If you sand to 1500, I find you really only need to do the last 3 MM grits, otherwize you are moving backwards.


----------



## thetalbott4 (Dec 15, 2010)

+1 on not giving up on CA finish. I figured out that I was using too much BLO (just a drop is all it takes, and waiting until the next day to touch or polish the finish. If I dont wait, the finish goes dull and patchy. Use those tips in conjunction with the tutorials in the library. It will come to you.


----------



## Drstrangefart (Dec 15, 2010)

I have to support the CA finish. I use 3 coats of thin, followed by 3 coats of medium. I use accellerator on the coats of medium. It's made the difference between botching every finish I do, and a beautiful thick gloss. Apply all of your CA on the lowest speed your lathe offers, then let it set 30-45 seconds between coats of thin. After, apply the medium coats, let it set for about a minute, then hit it with aerosol acellerant, make sure it's dry, then add a new coat. Once happy, use wet MicroMesh to polish, go through all of the pads in whatever set you own.


----------



## JimB (Dec 15, 2010)

don't give up on ca/blo but keep experimenting with other finishes as well. On some pens I do ca/blo and on others I do Poly.


----------



## Dave Turner (Dec 15, 2010)

soligen said:


> ctubbs said:
> 
> 
> > Work up to 1500 grit cleaning after each grit them MicroMesh the whole pack to 12,000.
> ...



According to the manufacturer of MicroMesh, the coarsest (Brown) 1500 grit pad corresponds to 400 grit sandpaper.  The 1800 (Green) pad corresponds to 600 grit sandpaper. The complete conversion chart can be found here.

Also, I cannot stress enough the use of a 40X hand lens so you can actually see what's going on with your surface. This close-up examination of the surface during various finishing activities was a real eye-opener to me and allowed me to fine-tune my technique.


----------



## Papo (Dec 15, 2010)

Don't give up on the BLO/CA finish! It's the only finish I use after trying ALL the rest. Take a look at this video and see if it helps: 

http://www.youtube.com/watch?v=orcgOf4siqc 

WOW Manatee!!!!! Thanx for the link, I'm also new to penturning and just viewed this video, this guy has taken all the sanding steps away from finishing with CA glue.This will be my next try at finishing,by the way can purchase this "BLO" boiled linseed oil locally.


----------



## Papo (Dec 15, 2010)

Don't give up on the BLO/CA finish! It's the only finish I use after trying ALL the rest.
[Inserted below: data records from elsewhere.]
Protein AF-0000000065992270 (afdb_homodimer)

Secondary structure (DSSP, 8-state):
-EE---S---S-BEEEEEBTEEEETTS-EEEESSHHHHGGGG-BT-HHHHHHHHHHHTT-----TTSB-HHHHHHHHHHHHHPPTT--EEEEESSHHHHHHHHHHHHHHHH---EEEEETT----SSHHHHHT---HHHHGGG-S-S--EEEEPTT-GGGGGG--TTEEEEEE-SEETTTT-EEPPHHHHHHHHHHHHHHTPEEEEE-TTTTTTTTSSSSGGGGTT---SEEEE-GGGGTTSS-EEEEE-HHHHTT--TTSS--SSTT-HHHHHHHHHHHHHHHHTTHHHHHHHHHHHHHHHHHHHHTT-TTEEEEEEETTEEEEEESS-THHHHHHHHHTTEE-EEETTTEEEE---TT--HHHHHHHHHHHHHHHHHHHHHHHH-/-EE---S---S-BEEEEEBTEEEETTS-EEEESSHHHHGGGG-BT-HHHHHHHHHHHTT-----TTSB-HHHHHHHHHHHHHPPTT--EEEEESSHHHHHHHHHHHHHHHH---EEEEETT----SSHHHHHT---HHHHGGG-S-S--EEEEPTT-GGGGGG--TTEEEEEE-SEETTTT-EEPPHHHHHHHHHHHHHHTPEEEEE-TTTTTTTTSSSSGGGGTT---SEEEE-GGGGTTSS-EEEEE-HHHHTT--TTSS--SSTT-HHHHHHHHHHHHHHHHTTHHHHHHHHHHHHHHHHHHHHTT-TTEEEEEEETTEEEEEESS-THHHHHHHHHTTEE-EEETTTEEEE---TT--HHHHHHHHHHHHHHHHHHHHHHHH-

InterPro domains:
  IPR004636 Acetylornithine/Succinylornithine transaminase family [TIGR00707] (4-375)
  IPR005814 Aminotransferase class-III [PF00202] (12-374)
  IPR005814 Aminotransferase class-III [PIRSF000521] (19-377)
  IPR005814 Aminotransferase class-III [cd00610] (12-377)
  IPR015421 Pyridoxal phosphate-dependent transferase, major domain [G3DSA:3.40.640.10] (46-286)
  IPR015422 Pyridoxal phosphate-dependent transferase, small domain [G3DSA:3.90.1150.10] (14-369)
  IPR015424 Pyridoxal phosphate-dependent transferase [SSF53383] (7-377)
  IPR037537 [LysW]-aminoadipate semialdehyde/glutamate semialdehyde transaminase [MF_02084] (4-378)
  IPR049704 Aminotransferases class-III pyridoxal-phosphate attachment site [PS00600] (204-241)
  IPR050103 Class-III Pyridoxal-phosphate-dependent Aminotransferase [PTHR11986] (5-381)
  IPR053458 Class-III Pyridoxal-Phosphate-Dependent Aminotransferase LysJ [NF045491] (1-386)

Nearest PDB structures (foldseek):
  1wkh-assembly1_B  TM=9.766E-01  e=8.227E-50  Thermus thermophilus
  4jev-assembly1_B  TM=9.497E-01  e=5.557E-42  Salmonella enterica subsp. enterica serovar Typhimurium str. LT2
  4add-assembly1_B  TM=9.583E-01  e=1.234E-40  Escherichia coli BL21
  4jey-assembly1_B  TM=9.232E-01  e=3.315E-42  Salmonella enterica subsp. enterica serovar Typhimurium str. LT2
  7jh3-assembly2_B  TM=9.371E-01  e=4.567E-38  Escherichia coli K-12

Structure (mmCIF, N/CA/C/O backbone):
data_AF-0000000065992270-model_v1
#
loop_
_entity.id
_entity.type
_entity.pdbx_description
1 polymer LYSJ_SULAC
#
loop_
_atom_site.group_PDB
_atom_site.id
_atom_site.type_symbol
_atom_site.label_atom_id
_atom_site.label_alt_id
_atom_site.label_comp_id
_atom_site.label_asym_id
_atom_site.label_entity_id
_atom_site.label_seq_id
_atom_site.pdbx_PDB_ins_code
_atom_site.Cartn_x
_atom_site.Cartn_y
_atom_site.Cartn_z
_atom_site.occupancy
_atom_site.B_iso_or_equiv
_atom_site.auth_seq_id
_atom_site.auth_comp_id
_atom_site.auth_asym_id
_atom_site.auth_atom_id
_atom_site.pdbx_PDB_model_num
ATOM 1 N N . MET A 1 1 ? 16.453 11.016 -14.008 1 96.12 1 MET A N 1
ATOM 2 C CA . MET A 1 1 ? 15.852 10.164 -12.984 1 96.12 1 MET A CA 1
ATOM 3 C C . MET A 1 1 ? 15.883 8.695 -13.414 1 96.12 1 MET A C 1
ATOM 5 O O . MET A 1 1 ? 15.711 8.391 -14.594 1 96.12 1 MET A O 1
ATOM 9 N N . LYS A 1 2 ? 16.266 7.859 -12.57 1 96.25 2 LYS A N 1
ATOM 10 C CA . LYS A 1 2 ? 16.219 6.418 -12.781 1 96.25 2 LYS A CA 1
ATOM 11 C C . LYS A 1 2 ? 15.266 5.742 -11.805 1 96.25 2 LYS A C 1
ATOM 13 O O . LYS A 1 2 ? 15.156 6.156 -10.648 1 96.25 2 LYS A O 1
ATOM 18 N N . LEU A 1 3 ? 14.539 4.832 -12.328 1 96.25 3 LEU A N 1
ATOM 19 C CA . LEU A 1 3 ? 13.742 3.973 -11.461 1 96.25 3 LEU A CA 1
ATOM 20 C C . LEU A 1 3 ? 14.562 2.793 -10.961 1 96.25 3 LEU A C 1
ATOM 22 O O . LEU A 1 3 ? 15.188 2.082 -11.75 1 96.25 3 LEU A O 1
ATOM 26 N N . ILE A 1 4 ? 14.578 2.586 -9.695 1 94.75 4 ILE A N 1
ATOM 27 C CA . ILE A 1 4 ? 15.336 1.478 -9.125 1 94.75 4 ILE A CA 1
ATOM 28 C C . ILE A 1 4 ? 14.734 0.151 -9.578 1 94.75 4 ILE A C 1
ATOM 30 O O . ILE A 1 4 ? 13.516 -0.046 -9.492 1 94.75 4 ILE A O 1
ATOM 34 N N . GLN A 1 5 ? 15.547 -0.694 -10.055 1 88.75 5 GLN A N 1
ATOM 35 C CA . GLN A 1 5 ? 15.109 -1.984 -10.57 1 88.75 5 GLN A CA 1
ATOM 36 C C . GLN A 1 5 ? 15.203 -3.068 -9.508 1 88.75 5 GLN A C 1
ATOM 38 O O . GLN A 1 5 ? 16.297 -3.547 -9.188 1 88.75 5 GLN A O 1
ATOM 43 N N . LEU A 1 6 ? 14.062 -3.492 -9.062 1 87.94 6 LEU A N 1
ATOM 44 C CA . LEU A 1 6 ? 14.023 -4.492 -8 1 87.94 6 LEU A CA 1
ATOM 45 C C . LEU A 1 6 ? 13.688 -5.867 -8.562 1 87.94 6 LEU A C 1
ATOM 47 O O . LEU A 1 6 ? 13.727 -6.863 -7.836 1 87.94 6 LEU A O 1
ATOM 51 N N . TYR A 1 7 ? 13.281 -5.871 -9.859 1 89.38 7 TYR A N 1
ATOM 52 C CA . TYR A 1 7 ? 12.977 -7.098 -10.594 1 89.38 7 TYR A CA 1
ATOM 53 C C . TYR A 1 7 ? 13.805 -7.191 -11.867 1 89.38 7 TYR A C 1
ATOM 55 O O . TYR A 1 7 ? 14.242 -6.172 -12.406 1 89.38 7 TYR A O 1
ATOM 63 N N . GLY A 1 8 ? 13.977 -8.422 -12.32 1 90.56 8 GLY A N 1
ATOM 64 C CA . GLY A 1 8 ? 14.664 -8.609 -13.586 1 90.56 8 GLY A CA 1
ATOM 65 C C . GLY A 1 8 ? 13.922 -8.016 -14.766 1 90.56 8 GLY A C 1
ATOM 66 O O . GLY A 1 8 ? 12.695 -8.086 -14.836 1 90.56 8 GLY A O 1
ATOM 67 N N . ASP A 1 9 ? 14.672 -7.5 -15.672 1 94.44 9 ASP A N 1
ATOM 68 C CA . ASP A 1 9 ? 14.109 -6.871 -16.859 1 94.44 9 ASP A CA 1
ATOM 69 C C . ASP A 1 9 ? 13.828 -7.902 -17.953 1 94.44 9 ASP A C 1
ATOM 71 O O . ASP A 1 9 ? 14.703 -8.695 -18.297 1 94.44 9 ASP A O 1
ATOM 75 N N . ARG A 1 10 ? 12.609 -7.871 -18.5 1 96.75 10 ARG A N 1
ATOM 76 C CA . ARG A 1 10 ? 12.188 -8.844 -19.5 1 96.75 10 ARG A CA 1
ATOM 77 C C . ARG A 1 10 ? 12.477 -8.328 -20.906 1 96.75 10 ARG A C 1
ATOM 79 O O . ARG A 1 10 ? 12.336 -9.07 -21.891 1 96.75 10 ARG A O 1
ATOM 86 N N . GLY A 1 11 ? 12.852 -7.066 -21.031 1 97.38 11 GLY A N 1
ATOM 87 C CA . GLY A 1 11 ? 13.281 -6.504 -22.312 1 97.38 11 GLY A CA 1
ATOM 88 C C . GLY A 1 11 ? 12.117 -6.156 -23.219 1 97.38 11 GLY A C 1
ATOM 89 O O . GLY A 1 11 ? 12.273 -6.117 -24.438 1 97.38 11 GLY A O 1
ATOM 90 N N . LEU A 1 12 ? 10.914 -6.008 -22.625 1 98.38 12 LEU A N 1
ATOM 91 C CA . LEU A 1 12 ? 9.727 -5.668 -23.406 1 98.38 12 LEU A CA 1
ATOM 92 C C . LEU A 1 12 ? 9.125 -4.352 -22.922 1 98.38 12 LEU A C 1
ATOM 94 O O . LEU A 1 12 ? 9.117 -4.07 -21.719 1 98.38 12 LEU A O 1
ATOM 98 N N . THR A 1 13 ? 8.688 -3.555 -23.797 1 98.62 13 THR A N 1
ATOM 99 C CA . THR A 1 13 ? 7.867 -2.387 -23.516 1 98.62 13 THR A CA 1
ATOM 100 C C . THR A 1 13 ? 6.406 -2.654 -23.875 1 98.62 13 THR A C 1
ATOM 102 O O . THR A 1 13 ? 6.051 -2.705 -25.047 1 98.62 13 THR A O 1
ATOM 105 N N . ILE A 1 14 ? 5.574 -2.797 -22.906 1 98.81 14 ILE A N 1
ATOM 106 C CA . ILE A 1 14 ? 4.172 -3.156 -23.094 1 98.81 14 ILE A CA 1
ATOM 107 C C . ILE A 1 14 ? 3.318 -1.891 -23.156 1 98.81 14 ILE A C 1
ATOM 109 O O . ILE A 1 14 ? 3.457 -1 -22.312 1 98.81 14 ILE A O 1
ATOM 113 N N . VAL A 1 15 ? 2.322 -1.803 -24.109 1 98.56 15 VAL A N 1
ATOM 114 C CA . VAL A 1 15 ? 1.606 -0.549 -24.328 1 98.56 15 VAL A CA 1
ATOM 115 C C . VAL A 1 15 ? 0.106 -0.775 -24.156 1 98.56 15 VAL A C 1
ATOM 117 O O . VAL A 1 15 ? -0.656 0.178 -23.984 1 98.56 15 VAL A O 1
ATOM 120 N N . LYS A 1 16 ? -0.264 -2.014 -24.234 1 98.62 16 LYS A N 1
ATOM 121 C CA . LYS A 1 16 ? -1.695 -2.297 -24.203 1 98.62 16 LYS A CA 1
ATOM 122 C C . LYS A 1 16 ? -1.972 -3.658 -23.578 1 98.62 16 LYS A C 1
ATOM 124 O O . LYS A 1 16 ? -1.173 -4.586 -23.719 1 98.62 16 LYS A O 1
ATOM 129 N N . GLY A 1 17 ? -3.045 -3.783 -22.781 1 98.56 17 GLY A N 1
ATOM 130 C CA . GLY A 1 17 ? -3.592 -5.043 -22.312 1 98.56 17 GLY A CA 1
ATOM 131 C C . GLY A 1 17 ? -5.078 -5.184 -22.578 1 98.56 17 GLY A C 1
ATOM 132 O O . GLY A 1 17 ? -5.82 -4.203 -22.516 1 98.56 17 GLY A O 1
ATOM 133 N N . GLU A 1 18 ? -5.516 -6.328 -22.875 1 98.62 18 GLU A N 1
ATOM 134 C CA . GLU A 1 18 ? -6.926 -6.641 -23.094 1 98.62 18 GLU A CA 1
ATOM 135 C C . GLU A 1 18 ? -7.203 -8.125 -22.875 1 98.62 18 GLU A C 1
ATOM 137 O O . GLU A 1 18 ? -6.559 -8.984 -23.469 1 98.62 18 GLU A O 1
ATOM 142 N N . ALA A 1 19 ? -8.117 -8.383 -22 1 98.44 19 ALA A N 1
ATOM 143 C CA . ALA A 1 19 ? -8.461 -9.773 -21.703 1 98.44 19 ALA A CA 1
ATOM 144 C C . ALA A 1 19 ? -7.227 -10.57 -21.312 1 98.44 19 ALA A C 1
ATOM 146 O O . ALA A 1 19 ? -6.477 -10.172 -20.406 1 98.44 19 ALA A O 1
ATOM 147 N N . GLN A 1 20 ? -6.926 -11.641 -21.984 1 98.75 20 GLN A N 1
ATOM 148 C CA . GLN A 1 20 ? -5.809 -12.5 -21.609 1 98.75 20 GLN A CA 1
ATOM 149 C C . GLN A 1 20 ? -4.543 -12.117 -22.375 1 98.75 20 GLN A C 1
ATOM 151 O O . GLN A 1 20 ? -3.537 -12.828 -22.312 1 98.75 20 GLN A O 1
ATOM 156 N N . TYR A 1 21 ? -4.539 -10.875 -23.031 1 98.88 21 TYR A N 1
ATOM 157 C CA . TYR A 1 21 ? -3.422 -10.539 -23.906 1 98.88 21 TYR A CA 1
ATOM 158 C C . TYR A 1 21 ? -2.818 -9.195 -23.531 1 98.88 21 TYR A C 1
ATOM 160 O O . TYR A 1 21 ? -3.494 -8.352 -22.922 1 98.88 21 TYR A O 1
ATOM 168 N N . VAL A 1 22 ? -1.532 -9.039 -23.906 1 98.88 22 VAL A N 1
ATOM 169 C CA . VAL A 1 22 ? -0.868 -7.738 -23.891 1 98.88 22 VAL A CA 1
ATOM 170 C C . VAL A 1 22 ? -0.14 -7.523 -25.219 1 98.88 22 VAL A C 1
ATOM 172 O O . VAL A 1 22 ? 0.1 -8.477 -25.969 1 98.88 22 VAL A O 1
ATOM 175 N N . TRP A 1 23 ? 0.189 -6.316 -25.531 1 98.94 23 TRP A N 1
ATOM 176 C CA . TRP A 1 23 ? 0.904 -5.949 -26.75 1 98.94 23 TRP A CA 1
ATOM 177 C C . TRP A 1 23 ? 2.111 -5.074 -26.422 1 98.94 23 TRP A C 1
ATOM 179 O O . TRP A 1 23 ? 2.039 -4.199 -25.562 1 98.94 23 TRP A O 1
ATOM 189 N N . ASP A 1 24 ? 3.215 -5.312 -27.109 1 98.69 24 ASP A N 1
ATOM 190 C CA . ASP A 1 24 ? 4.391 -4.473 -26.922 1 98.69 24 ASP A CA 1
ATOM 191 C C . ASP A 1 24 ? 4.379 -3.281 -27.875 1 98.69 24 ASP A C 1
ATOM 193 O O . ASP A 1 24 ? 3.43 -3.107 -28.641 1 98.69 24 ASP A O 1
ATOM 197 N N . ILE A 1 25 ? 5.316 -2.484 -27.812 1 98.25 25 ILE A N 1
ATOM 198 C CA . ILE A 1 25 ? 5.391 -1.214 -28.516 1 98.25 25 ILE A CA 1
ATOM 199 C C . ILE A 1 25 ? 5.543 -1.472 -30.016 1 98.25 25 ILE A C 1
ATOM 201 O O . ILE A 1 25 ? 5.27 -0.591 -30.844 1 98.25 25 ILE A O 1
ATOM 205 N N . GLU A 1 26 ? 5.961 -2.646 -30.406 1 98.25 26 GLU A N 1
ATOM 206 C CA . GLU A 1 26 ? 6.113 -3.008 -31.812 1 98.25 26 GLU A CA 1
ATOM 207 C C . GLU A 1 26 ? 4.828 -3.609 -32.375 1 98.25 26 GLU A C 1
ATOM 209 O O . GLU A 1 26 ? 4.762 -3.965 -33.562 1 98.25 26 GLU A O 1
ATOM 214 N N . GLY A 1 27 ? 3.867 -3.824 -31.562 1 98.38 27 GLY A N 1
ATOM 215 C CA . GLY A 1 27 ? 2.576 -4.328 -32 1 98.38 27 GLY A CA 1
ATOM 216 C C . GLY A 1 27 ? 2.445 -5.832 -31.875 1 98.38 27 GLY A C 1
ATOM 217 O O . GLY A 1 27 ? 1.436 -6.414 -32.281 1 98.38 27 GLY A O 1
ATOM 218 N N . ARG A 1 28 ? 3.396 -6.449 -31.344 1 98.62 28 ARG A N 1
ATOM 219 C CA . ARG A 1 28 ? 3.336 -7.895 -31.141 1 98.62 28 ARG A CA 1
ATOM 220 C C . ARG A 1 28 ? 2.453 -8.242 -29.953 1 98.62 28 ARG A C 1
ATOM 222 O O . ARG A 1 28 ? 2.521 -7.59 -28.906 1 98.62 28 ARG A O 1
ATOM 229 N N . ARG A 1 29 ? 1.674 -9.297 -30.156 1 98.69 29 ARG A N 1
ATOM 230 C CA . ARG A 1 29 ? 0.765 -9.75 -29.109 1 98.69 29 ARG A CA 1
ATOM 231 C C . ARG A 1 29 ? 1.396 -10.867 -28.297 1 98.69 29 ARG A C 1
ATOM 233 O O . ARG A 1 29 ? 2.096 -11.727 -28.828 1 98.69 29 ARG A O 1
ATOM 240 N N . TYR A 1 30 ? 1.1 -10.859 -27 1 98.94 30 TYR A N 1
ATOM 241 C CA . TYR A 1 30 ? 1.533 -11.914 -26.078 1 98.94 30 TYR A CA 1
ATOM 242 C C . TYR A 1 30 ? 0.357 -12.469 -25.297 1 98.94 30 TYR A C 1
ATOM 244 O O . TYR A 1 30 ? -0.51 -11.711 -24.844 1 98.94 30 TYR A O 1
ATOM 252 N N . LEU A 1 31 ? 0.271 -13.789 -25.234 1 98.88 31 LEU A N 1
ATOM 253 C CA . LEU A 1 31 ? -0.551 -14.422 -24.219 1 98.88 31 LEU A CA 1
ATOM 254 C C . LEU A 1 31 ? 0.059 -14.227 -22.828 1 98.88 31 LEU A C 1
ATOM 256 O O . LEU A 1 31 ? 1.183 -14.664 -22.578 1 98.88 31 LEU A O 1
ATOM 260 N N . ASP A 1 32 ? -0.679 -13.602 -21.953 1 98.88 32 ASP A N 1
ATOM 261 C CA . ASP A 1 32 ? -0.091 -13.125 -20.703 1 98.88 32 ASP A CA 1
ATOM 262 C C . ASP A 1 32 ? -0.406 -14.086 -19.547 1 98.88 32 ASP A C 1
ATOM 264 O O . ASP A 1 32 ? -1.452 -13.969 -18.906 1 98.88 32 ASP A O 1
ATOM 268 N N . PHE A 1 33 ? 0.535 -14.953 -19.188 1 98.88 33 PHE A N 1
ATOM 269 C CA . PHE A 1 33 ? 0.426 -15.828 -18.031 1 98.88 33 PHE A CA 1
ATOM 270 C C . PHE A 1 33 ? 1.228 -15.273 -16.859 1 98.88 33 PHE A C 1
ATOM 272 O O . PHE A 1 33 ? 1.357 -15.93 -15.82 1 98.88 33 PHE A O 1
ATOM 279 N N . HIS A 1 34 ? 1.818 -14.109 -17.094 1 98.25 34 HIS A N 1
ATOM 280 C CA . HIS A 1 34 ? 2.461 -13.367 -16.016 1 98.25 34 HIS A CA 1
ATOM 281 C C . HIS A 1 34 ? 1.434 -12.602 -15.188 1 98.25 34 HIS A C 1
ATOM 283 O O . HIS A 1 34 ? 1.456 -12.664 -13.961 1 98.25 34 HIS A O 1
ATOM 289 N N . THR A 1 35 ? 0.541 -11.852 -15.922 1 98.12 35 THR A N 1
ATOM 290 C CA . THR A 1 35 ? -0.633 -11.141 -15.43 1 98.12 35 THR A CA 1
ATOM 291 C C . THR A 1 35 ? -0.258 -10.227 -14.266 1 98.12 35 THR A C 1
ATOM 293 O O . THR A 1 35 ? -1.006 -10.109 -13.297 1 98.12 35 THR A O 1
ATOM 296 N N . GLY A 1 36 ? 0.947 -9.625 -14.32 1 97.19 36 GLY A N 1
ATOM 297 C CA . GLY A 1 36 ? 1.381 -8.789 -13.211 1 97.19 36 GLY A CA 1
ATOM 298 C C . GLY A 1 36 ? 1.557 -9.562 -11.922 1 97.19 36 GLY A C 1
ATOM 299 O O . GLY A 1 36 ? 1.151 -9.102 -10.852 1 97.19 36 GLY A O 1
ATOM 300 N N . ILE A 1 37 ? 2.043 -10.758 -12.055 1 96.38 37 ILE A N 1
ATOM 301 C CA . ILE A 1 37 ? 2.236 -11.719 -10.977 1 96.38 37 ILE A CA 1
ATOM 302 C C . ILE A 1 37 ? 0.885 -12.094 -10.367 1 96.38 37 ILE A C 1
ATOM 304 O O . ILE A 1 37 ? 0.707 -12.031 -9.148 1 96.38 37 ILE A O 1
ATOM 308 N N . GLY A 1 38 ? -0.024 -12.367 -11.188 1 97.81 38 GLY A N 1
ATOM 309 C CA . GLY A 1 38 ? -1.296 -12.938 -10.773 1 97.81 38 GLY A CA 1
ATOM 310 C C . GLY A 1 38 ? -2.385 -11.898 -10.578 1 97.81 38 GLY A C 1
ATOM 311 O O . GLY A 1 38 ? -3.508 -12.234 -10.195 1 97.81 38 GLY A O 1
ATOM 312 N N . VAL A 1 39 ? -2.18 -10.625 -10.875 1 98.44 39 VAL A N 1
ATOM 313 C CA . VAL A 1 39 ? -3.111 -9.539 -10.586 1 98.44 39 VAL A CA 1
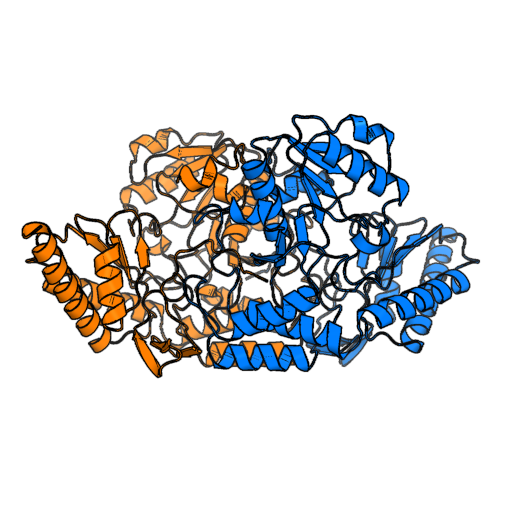ATOM 314 C C . VAL A 1 39 ? -4.234 -9.531 -11.617 1 98.44 39 VAL A C 1
ATOM 316 O O . VAL A 1 39 ? -5.406 -9.352 -11.266 1 98.44 39 VAL A O 1
ATOM 319 N N . ALA A 1 40 ? -3.951 -9.789 -12.867 1 98.44 40 ALA A N 1
ATOM 320 C CA . ALA A 1 40 ? -4.906 -9.641 -13.961 1 98.44 40 ALA A CA 1
ATOM 321 C C . ALA A 1 40 ? -5.703 -10.922 -14.172 1 98.44 40 ALA A C 1
ATOM 323 O O . ALA A 1 40 ? -5.992 -11.305 -15.305 1 98.44 40 ALA A O 1
ATOM 324 N N . PHE A 1 41 ? -6.07 -11.562 -13.062 1 98.88 41 PHE A N 1
ATOM 325 C CA . PHE A 1 41 ? -6.852 -12.789 -13.133 1 98.88 41 PHE A CA 1
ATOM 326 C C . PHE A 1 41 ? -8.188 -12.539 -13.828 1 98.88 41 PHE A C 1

Take a look at this video and see if it helps: 

http://www.youtube.com/watch?v=orcgOf4siqc 

WOW Manatee!!!!! Thanx for the link, I'm also new to penturning and just viewed this video, this guy has taken all the sanding steps away from finishing with CA glue.This will be my next try at finishing,by the way can purchase this "BLO" boiled linseed oil locally


----------



## manatee (Dec 15, 2010)

Hector, you can buy BLO at Aces, Lowes or most hardware stores.


----------



## its_virgil (Dec 15, 2010)

Lacquer is an excellent and hard finish. The drawback to lacquer, for some, at least, is the curing time. Lacquer dries quickly but cures slowly. Curing can take up to two weeks. 

Russ Fairfield has excellent information on all types of finishes on his website. Take some time to read what he has to offer: http://www.woodturnerruss.com

Oh, BTW, don't give up on the CA finish. It is not a difficult finish to master. 

Do a good turn daily!
Don



ldwilson said:


> So, i am fairly new to the pen turning...now i am trying to work on a better finish.  I started off with HUT and then i tried the CA/BLO method which i could never get to come out to well.  Is there anything else that works well?  I love the way the BLO looks, can i just put some sort of sealer on that?  just looking for a durable shine (like the rest of us :biggrin
> 
> thanks


----------



## robutacion (Dec 15, 2010)

Hi ldwilson,

Well mate, there are many possible ways to finish a pen, regardless if gloss, satin or matt.  I have tried a "fair" number of products including liquid gloss or liquid glass, one of the hardest products to void runs while drying...!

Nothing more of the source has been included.